In general, these are very long-lasting medicines for chronic diseases.
It is impossible to protect homeopathy from pregnancy.
I explain to a woman - there are no homeopathic contraceptives!
She is like this, all drugs are homeopathic, so that is! What
You are rubbing me here, picking up visitors from the village, they know nothing,
only the flocks grow and shake them, to chase everyone, the limit
It is illiterate!
is leaving. About the strawberries is, apparently, my strawberry... Although I am a descendant
Peterburgen, I didn’t say anything bad about that, polite.
and farewell.
The young man comes in, standing in front of the window with condoms, proudly
He tells me, “Blue moon!”
I ask, “Do you know what these condoms are for?”
He said, “What? Give me the promise!” I understand that the client attracted the name...
The song was then, Boris Moiseev, many liked it.
I explain quietly and clearly, “This is for anal sex.”
The boy insulted, “Why are you helping the pedics here? such shit
must be kept under the shelf, or in shops for perversion! to me
normal prejudices are needed, XXL - where did I know that there are all the goats
They are chasing the wicked!”
I asked, “Are you normal?
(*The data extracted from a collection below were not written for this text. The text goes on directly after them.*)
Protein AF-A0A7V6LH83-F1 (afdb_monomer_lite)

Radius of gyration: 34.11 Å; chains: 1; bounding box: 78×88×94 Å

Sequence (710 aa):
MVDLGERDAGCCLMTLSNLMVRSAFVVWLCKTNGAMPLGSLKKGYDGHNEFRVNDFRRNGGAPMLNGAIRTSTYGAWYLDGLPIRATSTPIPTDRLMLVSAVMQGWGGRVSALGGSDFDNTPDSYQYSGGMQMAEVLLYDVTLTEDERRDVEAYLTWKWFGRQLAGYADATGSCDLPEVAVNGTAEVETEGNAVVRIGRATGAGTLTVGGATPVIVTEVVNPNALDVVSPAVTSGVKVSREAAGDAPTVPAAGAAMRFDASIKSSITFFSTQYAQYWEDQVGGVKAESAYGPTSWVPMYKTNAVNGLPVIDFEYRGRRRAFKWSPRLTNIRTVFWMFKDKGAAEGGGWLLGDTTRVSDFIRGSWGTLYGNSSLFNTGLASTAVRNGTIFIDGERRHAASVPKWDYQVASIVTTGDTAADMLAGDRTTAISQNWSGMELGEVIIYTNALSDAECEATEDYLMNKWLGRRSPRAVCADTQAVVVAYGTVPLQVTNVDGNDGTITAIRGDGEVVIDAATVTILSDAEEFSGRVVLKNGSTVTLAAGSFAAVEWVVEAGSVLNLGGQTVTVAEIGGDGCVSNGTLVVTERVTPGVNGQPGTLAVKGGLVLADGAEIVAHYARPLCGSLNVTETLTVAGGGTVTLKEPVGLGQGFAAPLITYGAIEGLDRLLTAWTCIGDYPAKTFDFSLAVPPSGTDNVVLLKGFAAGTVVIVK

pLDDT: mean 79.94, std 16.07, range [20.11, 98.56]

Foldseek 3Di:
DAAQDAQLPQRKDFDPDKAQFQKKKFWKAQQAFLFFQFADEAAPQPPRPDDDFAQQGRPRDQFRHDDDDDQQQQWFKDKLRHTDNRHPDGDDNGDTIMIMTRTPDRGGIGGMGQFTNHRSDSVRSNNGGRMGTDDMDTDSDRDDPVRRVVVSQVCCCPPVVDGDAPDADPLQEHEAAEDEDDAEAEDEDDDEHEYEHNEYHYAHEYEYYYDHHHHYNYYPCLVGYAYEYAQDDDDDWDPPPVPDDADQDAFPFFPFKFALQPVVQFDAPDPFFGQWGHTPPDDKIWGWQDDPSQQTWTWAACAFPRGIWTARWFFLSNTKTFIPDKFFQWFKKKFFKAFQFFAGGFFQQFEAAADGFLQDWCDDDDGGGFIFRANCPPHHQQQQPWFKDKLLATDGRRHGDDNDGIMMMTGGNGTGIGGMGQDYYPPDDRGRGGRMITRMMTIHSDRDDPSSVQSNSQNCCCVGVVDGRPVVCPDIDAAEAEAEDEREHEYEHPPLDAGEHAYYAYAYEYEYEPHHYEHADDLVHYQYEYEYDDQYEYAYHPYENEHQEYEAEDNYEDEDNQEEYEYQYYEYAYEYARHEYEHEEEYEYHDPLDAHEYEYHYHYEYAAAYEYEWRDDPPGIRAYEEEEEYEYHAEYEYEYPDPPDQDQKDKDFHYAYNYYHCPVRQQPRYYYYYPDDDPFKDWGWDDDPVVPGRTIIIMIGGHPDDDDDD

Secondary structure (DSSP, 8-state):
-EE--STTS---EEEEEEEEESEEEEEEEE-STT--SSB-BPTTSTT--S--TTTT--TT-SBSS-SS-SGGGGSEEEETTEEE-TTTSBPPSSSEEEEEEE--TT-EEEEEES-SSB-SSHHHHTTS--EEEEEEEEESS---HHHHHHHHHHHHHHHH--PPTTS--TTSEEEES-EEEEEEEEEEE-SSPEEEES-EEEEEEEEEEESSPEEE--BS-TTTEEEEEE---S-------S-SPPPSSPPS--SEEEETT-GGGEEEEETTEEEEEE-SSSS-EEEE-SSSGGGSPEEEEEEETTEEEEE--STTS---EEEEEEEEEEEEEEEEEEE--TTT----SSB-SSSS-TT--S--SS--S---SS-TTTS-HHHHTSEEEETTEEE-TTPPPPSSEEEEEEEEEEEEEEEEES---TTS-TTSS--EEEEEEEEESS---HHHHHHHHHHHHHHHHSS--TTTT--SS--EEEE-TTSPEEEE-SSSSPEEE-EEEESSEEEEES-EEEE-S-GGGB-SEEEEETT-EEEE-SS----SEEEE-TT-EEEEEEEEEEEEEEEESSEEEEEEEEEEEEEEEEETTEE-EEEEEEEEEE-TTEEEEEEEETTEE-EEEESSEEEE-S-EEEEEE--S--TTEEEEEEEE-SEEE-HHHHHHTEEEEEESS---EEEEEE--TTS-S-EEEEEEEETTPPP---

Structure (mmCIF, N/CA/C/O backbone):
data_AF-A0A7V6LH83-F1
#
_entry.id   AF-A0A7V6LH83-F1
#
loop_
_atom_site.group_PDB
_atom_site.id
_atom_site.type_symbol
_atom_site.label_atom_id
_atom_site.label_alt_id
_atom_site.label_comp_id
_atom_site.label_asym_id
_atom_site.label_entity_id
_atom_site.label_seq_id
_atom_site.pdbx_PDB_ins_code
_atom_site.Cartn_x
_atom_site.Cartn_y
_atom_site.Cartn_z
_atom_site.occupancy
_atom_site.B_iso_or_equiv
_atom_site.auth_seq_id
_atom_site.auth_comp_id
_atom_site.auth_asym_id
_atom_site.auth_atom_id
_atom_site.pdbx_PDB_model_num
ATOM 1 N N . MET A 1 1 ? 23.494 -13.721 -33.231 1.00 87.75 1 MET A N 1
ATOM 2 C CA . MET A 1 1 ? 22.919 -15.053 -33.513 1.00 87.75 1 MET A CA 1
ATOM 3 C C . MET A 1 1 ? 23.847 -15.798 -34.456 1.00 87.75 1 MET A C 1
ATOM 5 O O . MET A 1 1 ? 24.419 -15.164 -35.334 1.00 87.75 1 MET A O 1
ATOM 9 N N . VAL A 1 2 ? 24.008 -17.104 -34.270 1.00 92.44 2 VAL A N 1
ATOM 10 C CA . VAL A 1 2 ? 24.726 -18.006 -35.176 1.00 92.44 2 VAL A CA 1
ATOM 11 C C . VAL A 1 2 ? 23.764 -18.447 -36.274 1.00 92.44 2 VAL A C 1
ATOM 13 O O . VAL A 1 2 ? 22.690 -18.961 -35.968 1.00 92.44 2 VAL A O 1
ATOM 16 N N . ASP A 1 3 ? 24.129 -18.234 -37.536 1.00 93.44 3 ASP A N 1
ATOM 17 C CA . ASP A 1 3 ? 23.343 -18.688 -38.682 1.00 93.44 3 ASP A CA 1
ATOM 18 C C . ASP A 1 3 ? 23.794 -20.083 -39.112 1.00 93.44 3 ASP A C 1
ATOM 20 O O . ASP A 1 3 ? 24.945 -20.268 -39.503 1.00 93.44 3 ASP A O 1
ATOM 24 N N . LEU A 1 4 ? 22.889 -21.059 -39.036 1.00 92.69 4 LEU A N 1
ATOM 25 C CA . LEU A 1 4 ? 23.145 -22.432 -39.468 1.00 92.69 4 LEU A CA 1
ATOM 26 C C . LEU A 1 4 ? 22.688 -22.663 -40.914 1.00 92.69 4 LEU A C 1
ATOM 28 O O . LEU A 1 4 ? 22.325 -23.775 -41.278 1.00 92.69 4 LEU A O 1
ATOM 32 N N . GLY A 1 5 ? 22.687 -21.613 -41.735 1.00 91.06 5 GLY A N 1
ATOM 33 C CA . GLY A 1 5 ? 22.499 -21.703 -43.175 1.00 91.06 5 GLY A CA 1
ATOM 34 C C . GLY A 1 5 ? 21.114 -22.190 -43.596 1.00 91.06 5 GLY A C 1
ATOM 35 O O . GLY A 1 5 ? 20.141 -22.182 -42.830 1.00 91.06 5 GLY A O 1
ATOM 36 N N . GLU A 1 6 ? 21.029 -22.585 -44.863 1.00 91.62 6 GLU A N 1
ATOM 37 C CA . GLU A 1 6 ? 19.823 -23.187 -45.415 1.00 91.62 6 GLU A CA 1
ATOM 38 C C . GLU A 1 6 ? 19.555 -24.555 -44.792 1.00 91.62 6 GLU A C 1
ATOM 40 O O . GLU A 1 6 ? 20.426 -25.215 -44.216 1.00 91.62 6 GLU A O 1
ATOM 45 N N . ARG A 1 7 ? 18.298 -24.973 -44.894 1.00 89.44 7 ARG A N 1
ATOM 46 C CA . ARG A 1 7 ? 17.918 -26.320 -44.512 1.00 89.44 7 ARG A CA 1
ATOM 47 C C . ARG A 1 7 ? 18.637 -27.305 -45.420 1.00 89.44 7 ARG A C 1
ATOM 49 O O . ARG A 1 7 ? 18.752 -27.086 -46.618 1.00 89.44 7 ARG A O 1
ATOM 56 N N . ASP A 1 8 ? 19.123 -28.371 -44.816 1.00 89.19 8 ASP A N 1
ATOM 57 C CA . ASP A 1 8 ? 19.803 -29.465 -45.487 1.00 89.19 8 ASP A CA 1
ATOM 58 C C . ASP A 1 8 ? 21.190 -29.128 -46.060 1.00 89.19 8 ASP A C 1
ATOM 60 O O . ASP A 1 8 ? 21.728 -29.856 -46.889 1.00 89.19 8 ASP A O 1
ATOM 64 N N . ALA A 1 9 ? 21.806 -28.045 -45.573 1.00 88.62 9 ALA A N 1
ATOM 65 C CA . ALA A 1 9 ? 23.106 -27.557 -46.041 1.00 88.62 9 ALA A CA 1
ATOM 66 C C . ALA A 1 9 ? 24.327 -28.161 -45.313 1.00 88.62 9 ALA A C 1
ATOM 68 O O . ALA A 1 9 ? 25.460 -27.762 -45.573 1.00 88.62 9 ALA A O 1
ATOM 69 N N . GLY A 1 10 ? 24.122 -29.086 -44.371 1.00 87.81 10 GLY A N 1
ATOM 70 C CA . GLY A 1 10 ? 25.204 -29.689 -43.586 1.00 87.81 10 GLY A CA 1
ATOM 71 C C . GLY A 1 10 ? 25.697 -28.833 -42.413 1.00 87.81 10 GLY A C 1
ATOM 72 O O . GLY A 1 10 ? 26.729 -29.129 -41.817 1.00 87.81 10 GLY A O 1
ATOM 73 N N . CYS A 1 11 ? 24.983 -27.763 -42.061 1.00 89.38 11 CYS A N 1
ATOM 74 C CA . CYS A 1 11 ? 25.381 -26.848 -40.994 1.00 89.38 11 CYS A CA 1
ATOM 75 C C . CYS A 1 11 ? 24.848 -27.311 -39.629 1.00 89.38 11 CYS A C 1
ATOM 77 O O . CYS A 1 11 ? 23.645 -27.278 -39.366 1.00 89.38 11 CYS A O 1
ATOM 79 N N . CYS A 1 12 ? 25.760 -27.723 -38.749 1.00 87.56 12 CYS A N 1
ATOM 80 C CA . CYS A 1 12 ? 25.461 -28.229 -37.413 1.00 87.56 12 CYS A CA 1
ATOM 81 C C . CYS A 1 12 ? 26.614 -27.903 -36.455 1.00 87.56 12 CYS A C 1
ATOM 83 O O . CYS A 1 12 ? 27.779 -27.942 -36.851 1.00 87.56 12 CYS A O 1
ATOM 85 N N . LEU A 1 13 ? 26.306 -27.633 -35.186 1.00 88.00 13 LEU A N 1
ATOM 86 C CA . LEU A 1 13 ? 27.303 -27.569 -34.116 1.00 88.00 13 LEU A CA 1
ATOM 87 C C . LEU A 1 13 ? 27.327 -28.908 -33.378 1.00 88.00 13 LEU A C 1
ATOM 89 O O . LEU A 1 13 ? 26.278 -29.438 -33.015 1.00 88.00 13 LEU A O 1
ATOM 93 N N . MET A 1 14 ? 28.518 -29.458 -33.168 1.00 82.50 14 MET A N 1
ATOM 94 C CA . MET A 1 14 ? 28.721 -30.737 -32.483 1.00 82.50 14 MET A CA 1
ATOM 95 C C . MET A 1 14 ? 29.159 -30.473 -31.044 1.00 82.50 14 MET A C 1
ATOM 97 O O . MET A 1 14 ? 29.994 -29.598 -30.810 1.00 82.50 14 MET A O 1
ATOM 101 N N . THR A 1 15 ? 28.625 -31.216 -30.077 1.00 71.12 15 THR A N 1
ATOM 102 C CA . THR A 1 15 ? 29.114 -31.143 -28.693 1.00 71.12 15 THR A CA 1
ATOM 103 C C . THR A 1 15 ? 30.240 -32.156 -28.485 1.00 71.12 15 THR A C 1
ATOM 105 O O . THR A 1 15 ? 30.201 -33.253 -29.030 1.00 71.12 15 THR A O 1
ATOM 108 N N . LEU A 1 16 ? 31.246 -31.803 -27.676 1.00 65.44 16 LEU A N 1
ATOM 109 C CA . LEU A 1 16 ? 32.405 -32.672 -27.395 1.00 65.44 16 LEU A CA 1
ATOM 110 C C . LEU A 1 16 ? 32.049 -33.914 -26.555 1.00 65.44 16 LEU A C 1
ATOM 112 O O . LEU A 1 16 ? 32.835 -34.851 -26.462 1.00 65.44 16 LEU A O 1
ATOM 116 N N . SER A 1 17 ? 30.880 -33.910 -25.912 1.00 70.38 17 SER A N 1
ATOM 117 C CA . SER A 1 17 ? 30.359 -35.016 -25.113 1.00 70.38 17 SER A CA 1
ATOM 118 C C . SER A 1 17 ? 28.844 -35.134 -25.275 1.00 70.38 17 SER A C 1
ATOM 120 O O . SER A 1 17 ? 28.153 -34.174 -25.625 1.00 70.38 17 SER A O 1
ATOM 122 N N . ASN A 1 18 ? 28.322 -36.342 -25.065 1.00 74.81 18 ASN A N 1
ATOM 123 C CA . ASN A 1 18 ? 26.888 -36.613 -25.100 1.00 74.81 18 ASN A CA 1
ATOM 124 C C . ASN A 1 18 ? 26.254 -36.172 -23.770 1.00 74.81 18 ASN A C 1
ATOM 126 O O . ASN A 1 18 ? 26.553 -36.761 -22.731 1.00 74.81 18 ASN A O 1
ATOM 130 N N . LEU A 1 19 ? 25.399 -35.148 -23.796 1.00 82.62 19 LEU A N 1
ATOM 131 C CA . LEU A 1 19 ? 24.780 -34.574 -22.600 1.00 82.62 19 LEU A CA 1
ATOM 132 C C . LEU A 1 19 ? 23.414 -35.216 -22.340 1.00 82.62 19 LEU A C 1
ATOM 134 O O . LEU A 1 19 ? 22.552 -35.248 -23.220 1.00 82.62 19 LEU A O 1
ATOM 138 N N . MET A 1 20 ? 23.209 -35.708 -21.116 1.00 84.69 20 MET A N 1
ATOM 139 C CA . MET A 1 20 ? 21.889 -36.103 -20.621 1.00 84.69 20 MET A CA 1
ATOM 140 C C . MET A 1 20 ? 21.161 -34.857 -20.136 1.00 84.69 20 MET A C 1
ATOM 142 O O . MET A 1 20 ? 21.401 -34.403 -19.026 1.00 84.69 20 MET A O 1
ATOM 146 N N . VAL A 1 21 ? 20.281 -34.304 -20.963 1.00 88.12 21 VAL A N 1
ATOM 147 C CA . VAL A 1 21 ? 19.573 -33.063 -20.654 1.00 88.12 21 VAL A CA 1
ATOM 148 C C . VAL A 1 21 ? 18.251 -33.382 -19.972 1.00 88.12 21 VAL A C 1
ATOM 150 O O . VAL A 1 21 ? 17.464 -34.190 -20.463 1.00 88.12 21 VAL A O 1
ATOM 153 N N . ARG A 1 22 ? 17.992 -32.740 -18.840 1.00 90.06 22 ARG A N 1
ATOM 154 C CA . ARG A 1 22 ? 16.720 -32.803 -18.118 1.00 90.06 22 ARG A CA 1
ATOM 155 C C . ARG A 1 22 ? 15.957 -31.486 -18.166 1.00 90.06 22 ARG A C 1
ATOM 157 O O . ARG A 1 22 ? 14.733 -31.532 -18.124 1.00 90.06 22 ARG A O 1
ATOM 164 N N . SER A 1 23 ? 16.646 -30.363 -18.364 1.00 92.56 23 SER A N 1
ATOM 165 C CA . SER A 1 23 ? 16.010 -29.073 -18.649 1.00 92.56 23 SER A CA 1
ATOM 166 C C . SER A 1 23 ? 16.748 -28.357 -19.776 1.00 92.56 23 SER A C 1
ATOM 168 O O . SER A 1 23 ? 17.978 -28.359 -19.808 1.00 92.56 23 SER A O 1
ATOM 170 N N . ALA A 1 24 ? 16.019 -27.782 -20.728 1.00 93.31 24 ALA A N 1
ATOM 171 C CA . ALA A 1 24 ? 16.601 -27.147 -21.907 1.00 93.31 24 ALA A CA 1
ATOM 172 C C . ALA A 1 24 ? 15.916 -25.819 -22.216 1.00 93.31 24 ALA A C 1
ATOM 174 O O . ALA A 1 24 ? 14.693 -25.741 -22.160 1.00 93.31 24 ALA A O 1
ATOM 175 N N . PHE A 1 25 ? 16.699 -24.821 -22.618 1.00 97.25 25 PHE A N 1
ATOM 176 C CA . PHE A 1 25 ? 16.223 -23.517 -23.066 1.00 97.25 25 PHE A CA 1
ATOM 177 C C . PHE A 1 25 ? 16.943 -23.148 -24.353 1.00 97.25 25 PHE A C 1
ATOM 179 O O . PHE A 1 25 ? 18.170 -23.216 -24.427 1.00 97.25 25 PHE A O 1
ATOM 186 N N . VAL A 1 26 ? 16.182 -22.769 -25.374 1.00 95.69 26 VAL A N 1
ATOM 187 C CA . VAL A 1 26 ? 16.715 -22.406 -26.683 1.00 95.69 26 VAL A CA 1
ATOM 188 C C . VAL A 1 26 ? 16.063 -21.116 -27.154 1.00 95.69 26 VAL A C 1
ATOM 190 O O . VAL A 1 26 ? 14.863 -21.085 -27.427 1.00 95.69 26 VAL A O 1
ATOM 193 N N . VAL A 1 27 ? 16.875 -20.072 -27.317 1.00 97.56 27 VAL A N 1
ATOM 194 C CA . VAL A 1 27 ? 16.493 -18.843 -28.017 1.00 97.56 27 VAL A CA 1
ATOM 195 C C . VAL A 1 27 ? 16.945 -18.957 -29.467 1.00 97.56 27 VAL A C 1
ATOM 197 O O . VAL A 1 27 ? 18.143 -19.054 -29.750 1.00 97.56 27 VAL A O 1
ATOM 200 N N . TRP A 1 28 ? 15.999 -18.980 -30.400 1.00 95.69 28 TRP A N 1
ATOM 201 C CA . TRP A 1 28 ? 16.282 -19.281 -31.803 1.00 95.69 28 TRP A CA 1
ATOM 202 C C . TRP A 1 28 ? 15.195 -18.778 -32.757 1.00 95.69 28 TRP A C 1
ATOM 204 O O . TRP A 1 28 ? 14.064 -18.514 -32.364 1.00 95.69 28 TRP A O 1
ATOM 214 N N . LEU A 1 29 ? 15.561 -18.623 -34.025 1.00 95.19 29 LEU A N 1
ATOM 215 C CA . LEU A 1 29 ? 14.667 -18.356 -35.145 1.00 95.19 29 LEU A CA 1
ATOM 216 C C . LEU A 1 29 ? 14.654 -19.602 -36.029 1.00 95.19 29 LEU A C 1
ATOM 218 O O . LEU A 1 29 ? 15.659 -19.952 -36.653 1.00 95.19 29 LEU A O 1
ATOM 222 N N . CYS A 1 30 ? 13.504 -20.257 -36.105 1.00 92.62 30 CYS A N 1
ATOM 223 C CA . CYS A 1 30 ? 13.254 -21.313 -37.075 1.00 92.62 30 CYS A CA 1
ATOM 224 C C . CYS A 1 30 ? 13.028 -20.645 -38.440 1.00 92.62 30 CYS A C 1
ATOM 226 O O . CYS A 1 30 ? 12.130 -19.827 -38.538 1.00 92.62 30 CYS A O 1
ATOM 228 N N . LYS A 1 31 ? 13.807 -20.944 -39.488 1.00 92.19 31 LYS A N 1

Or with rings, buds, spermicidal
Anesthetic or anesthetic? That’s all for normal people, what do you?”
The guy grabs the first box and runs away shouting, “Well,
The goats! “P is R!”
And the curtain! Into death drunk aunt with a fingering and smoking on
package from which the used test is obtained to determine
Pregnancy with which something drops.
And it begins with a good voice of market trading:
“You, wow, you sold me the wrong fake test! Give money
back to! Russian test, 8 re price. I did it, and it was wrong.
It shows!”
I wonder, is it tonight, did you use the test now?
She is: Yes! I said, “Did you drink alcohol?” She said, “I haven’t drank vodka.
“Only beer!”
For a reliable test result, you should not drink for a day.
before testing - to get alcohol and its metabolites out of the body
Go out and get tested in the morning. Everything is written in the instructions!”
She, hearing nothing, for a while cries and cries, and then,
I tried to break the window and saw that it finally flew out of the fence.
"guard" - my shifter with a scissor to rub meat guard that day
not appeared at all, because they confused the changes of duty - somebody
I did not pay the IDD, and whoever did not go to work, the aunt was scared and left.
I talked to the change officer, told me what today is the "Festival of Open Days".
In the psychiatric room and gave the box. He was left alone at the pharmacy to work.
That’s why I brought a toporik. Then the director called and asked.
I’ll stay in the night too, instead of guarding.